What is the point of global health and health policy if it is not engaging at all with end-users? At the BMA Global Health event last week, I could not help feeling that this is an issue across global health and health policy-makers. Words are important but so are actions, particularly if the global fight against NCDs is to succeed.

At the European Cardiology Congress in Paris this week, the news is that cardiovascular medicine is still producing tonnes of new research and there are therapeutic advances in all areas from atrial fibrillation and stroke to heart failure and heart attacks. For example, there are 3 new oral anticoagulants (blood-thinning drugs) which offer true alternatives to warfarin for the first time in 50 years. All these drugs have shown superiority in recent trials presented at this meeting- rivaroxaban in ROCKET-AF, apixaban in ARISTOTLE and dabigatran in the RE-LY trial.

Salim Yusuf, arguably one of the most prolific clinical triallists and lead investigator in two of those trials, also presented the results of a different type of study, published in the Lancet this week. The PURE study included over 150000 patients with known coronary heart disease from 17 countries and showed that even in high-income countries. The drug treatments that such patients should be taking are well-established and available very cheaply-aspirin, beta-blockers, ACE-inhibitors and statins. Depressingly, the proportion of patients globally taking these drugs is less than 50% even in rich countries. In Africa, 80% of eligible patients were taking no drugs at all. As Salim Yusuf said, treatment gaps like this in the HIV/AIDS epidemic led to human rights arguments for broadening of antiretroviral treatment and mobilisation of the global health community and governments.

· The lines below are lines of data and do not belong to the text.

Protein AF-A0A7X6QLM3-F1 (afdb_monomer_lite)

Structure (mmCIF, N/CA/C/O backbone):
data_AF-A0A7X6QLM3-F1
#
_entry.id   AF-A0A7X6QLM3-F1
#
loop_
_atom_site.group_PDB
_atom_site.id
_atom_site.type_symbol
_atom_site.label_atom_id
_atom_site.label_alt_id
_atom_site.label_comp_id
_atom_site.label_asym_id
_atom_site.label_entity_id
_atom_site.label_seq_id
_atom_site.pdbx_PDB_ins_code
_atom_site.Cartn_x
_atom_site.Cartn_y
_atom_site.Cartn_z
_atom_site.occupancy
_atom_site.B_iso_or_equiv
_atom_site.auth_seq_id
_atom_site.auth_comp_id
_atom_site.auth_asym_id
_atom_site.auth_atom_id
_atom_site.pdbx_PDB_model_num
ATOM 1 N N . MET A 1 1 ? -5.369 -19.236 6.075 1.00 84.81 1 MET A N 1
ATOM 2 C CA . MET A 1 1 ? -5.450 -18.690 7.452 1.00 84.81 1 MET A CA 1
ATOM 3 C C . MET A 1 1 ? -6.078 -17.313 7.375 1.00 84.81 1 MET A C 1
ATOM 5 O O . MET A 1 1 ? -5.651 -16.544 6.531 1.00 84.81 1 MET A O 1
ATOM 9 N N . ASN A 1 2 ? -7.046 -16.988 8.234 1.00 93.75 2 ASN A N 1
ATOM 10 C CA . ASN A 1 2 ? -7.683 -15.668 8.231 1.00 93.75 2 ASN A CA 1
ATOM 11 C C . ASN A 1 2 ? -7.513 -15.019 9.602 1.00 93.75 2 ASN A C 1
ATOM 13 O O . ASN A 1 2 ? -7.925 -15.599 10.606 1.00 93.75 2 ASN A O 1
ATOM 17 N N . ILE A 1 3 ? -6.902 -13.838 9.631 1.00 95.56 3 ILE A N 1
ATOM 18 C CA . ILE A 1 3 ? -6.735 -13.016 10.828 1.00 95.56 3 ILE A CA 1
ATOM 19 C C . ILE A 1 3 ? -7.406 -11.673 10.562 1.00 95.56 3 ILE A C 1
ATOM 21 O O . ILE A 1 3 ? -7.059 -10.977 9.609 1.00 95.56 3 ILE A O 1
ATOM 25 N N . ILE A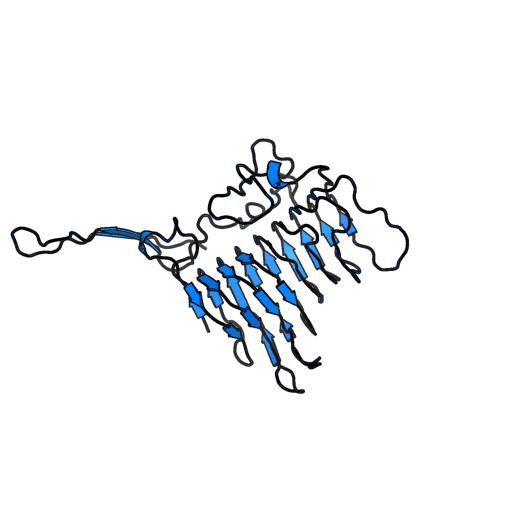 1 4 ? -8.352 -11.320 11.427 1.00 96.50 4 ILE A N 1
ATOM 26 C CA . ILE A 1 4 ? -9.043 -10.033 11.417 1.00 96.50 4 ILE A CA 1
ATOM 27 C C . ILE A 1 4 ? -8.838 -9.422 12.804 1.00 96.50 4 ILE A C 1
ATOM 29 O O . ILE A 1 4 ? -9.258 -10.005 13.805 1.00 96.50 4 ILE A O 1
ATOM 33 N N . GLY A 1 5 ? -8.114 -8.307 12.860 1.00 94.94 5 GLY A N 1
ATOM 34 C CA . GLY A 1 5 ? -7.893 -7.538 14.079 1.00 94.94 5 GLY A CA 1
ATOM 35 C C . GLY A 1 5 ? -9.035 -6.570 14.378 1.00 94.94 5 GLY A C 1
ATOM 36 O O . GLY A 1 5 ? -10.043 -6.543 13.687 1.00 94.94 5 GLY A O 1
ATOM 37 N N . ALA A 1 6 ? -8.858 -5.749 15.407 1.00 94.19 6 ALA A N 1
ATOM 38 C CA . ALA A 1 6 ? -9.766 -4.671 15.795 1.00 94.19 6 ALA A CA 1
ATOM 39 C C . ALA A 1 6 ? -9.412 -3.315 15.145 1.00 94.19 6 ALA A C 1
ATOM 41 O O . ALA A 1 6 ? -10.027 -2.299 15.456 1.00 94.19 6 ALA A O 1
ATOM 42 N N . GLY A 1 7 ? -8.408 -3.283 14.261 1.00 95.38 7 GLY A N 1
ATOM 43 C CA . GLY A 1 7 ? -7.879 -2.074 13.630 1.00 95.38 7 GLY A CA 1
ATOM 44 C C . GLY A 1 7 ? -6.491 -1.690 14.149 1.00 95.38 7 GLY A C 1
ATOM 45 O O . GLY A 1 7 ? -6.018 -2.189 15.176 1.00 95.38 7 GLY A O 1
ATOM 46 N N . HIS A 1 8 ? -5.824 -0.795 13.415 1.00 96.62 8 HIS A N 1
ATOM 47 C CA . HIS A 1 8 ? -4.498 -0.266 13.768 1.00 96.62 8 HIS A CA 1
ATOM 48 C C . HIS A 1 8 ? -4.484 1.235 14.079 1.00 96.62 8 HIS A C 1
ATOM 50 O O . HIS A 1 8 ? -3.519 1.711 14.682 1.00 96.62 8 HIS A O 1
ATOM 56 N N . VAL A 1 9 ? -5.526 1.972 13.680 1.00 96.44 9 VAL A N 1
ATOM 57 C CA . VAL A 1 9 ? -5.646 3.414 13.923 1.00 96.44 9 VAL A CA 1
ATOM 58 C C . VAL A 1 9 ? -6.029 3.641 15.391 1.00 96.44 9 VAL A C 1
ATOM 60 O O . VAL A 1 9 ? -7.074 3.137 15.816 1.00 96.44 9 VAL A O 1
ATOM 63 N N . PRO A 1 10 ? -5.218 4.363 16.189 1.00 93.50 10 PRO A N 1
ATOM 64 C CA . PRO A 1 10 ? -5.453 4.510 17.627 1.00 93.50 10 PRO A CA 1
ATOM 65 C C . PRO A 1 10 ? -6.823 5.095 17.985 1.00 93.50 10 PRO A C 1
ATOM 67 O O . PRO A 1 10 ? -7.485 4.571 18.875 1.00 93.50 10 PRO A O 1
ATOM 70 N N . GLU A 1 11 ? -7.264 6.137 17.278 1.00 91.69 11 GLU A N 1
ATOM 71 C CA . GLU A 1 11 ? -8.547 6.794 17.553 1.00 91.69 11 GLU A CA 1
ATOM 72 C C . GLU A 1 11 ? -9.734 5.916 17.150 1.00 91.69 11 GLU A C 1
ATOM 74 O O . GLU A 1 11 ? -10.640 5.693 17.952 1.00 91.69 11 GLU A O 1
ATOM 79 N N . ALA A 1 12 ? -9.693 5.330 15.950 1.00 89.88 12 ALA A N 1
ATOM 80 C CA . ALA A 1 12 ? -10.764 4.459 15.469 1.00 89.88 12 ALA A CA 1
ATOM 81 C C . ALA A 1 12 ? -10.907 3.184 16.315 1.00 89.88 12 ALA A C 1
ATOM 83 O O . ALA A 1 12 ? -12.007 2.663 16.461 1.00 89.88 12 ALA A O 1
ATOM 84 N N . SER A 1 13 ? -9.815 2.695 16.910 1.00 89.31 13 SER A N 1
ATOM 85 C CA . SER A 1 13 ? -9.806 1.504 17.767 1.00 89.31 13 SER A CA 1
ATOM 86 C C . SER A 1 13 ? -9.793 1.823 19.267 1.00 89.31 13 SER A C 1
ATOM 88 O O . SER A 1 13 ? -9.543 0.933 20.075 1.00 89.31 13 SER A O 1
ATOM 90 N N . ALA A 1 14 ? -10.085 3.061 19.684 1.00 90.44 14 ALA A N 1
ATOM 91 C CA . ALA A 1 14 ? -9.950 3.489 21.081 1.00 90.44 14 ALA A CA 1
ATOM 92 C C . ALA A 1 14 ? -10.761 2.634 22.075 1.00 90.44 14 ALA A C 1
ATOM 94 O O . ALA A 1 14 ? -10.298 2.362 23.182 1.00 90.44 14 ALA A O 1
ATOM 95 N N . ALA A 1 15 ? -11.951 2.172 21.678 1.00 89.00 15 ALA A N 1
ATOM 96 C CA . ALA A 1 15 ? -12.819 1.357 22.527 1.00 89.00 15 ALA A CA 1
ATOM 97 C C . ALA A 1 15 ? -12.331 -0.096 22.694 1.00 89.00 15 ALA A C 1
ATOM 99 O O . ALA A 1 15 ? -12.597 -0.717 23.722 1.00 89.00 15 ALA A O 1
ATOM 100 N N . THR A 1 16 ? -11.619 -0.642 21.706 1.00 90.31 16 THR A N 1
ATOM 101 C CA . THR A 1 16 ? -11.140 -2.038 21.696 1.00 90.31 16 THR A CA 1
ATOM 102 C C . THR A 1 16 ? -9.643 -2.167 21.958 1.00 90.31 16 THR A C 1
ATOM 104 O O . THR A 1 16 ? -9.152 -3.260 22.235 1.00 90.31 16 THR A O 1
ATOM 107 N N . GLY A 1 17 ? -8.907 -1.064 21.838 1.00 92.12 17 GLY A N 1
ATOM 108 C CA . GLY A 1 17 ? -7.481 -1.079 21.555 1.00 92.12 17 GLY A CA 1
ATOM 109 C C . GLY A 1 17 ? -7.181 -1.543 20.125 1.00 92.12 17 GLY A C 1
ATOM 110 O O . GLY A 1 17 ? -7.996 -2.187 19.457 1.00 92.12 17 GLY A O 1
ATOM 111 N N . ARG A 1 18 ? -5.964 -1.237 19.667 1.00 94.25 18 ARG A N 1
ATOM 112 C CA . ARG A 1 18 ? -5.433 -1.730 18.391 1.00 94.25 18 ARG A CA 1
ATOM 113 C C . ARG A 1 18 ? -4.973 -3.182 18.501 1.00 94.25 18 ARG A C 1
ATOM 115 O O . ARG A 1 18 ? -4.382 -3.578 19.508 1.00 94.25 18 ARG A O 1
ATOM 122 N N . THR A 1 19 ? -5.148 -3.961 17.437 1.00 95.69 19 THR A N 1
ATOM 123 C CA . THR A 1 19 ? -4.531 -5.292 17.346 1.00 95.69 19 THR A CA 1
ATOM 124 C C . THR A 1 19 ? -3.078 -5.159 16.919 1.00 95.69 19 THR A C 1
ATOM 126 O O . THR A 1 19 ? -2.791 -4.639 15.843 1.00 95.69 19 THR A O 1
ATOM 129 N N . VAL A 1 20 ? -2.168 -5.657 17.757 1.00 97.12 20 VAL A N 1
ATOM 130 C CA . VAL A 1 20 ? -0.727 -5.678 17.487 1.00 97.12 20 VAL A CA 1
ATOM 131 C C . VAL A 1 20 ? -0.257 -7.119 17.361 1.00 97.12 20 VAL A C 1
ATOM 133 O O . VAL A 1 20 ? -0.492 -7.925 18.262 1.00 97.12 20 VAL A O 1
ATOM 136 N N . ILE A 1 21 ? 0.435 -7.432 16.269 1.00 96.88 21 ILE A N 1
ATOM 137 C CA . ILE A 1 21 ? 1.188 -8.679 16.124 1.00 96.88 21 ILE A CA 1
ATOM 138 C C . ILE A 1 21 ? 2.672 -8.320 16.062 1.00 96.88 21 ILE A C 1
ATOM 140 O O . ILE A 1 21 ? 3.079 -7.511 15.233 1.00 96.88 21 ILE A O 1
ATOM 144 N N . ASN A 1 22 ? 3.466 -8.925 16.943 1.00 95.44 22 ASN A N 1
ATOM 145 C CA . ASN A 1 22 ? 4.914 -8.737 16.993 1.00 95.44 22 ASN A CA 1
ATOM 146 C C . ASN A 1 22 ? 5.635 -9.956 16.414 1.00 95.44 22 ASN A C 1
ATOM 148 O O . ASN A 1 22 ? 5.139 -11.082 16.511 1.00 95.44 22 ASN A O 1
ATOM 152 N N . GLY A 1 23 ? 6.843 -9.735 15.899 1.00 95.62 23 GLY A N 1
ATOM 153 C CA . GLY A 1 23 ? 7.675 -10.790 15.326 1.00 95.62 23 GLY A CA 1
ATOM 154 C C . GLY A 1 23 ? 7.249 -11.170 13.910 1.00 95.62 23 GLY A C 1
ATOM 155 O O . GLY A 1 23 ? 6.352 -10.571 13.324 1.00 95.62 23 GLY A O 1
ATOM 156 N N . ASN A 1 24 ? 7.918 -12.164 13.333 1.00 94.69 24 ASN A N 1
ATOM 157 C CA . ASN A 1 24 ? 7.770 -12.453 11.909 1.00 94.69 24 ASN A CA 1
ATOM 158 C C . ASN A 1 24 ? 6.516 -13.284 11.608 1.00 94.69 24 ASN A C 1
ATOM 160 O O . ASN A 1 24 ? 6.263 -14.302 12.255 1.00 94.69 24 ASN A O 1
ATOM 164 N N . ILE A 1 25 ? 5.776 -12.892 10.569 1.00 95.19 25 ILE A N 1
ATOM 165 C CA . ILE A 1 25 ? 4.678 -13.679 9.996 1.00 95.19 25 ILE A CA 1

The inequality was also visible at concurrent “Meet the Triallists” sessions. Delegates clamoured to get to the trial update for the ARISTOTLE trial of the novel anticoagulant, apixaban, but I was one of only 20-30 people who heard Salim Yusuf talk about the PURE trial. Global health cardiology is just not sexy enough yet, even in the wake of the UN high-level meeting in September.

You could argue what is the point of all these fancy new drugs if we are failing to get simple, cheap, proven therapies to the people who need them most, even in rich countries. The tsunami of cardiovascular disease hitting all countries is not going to be touched by all the new drugs currently being trialled. We have to get better at translation. More research funders and senior researchers need to lead new trials with global health impact if we are to have any chance of focusing on problems worth researching.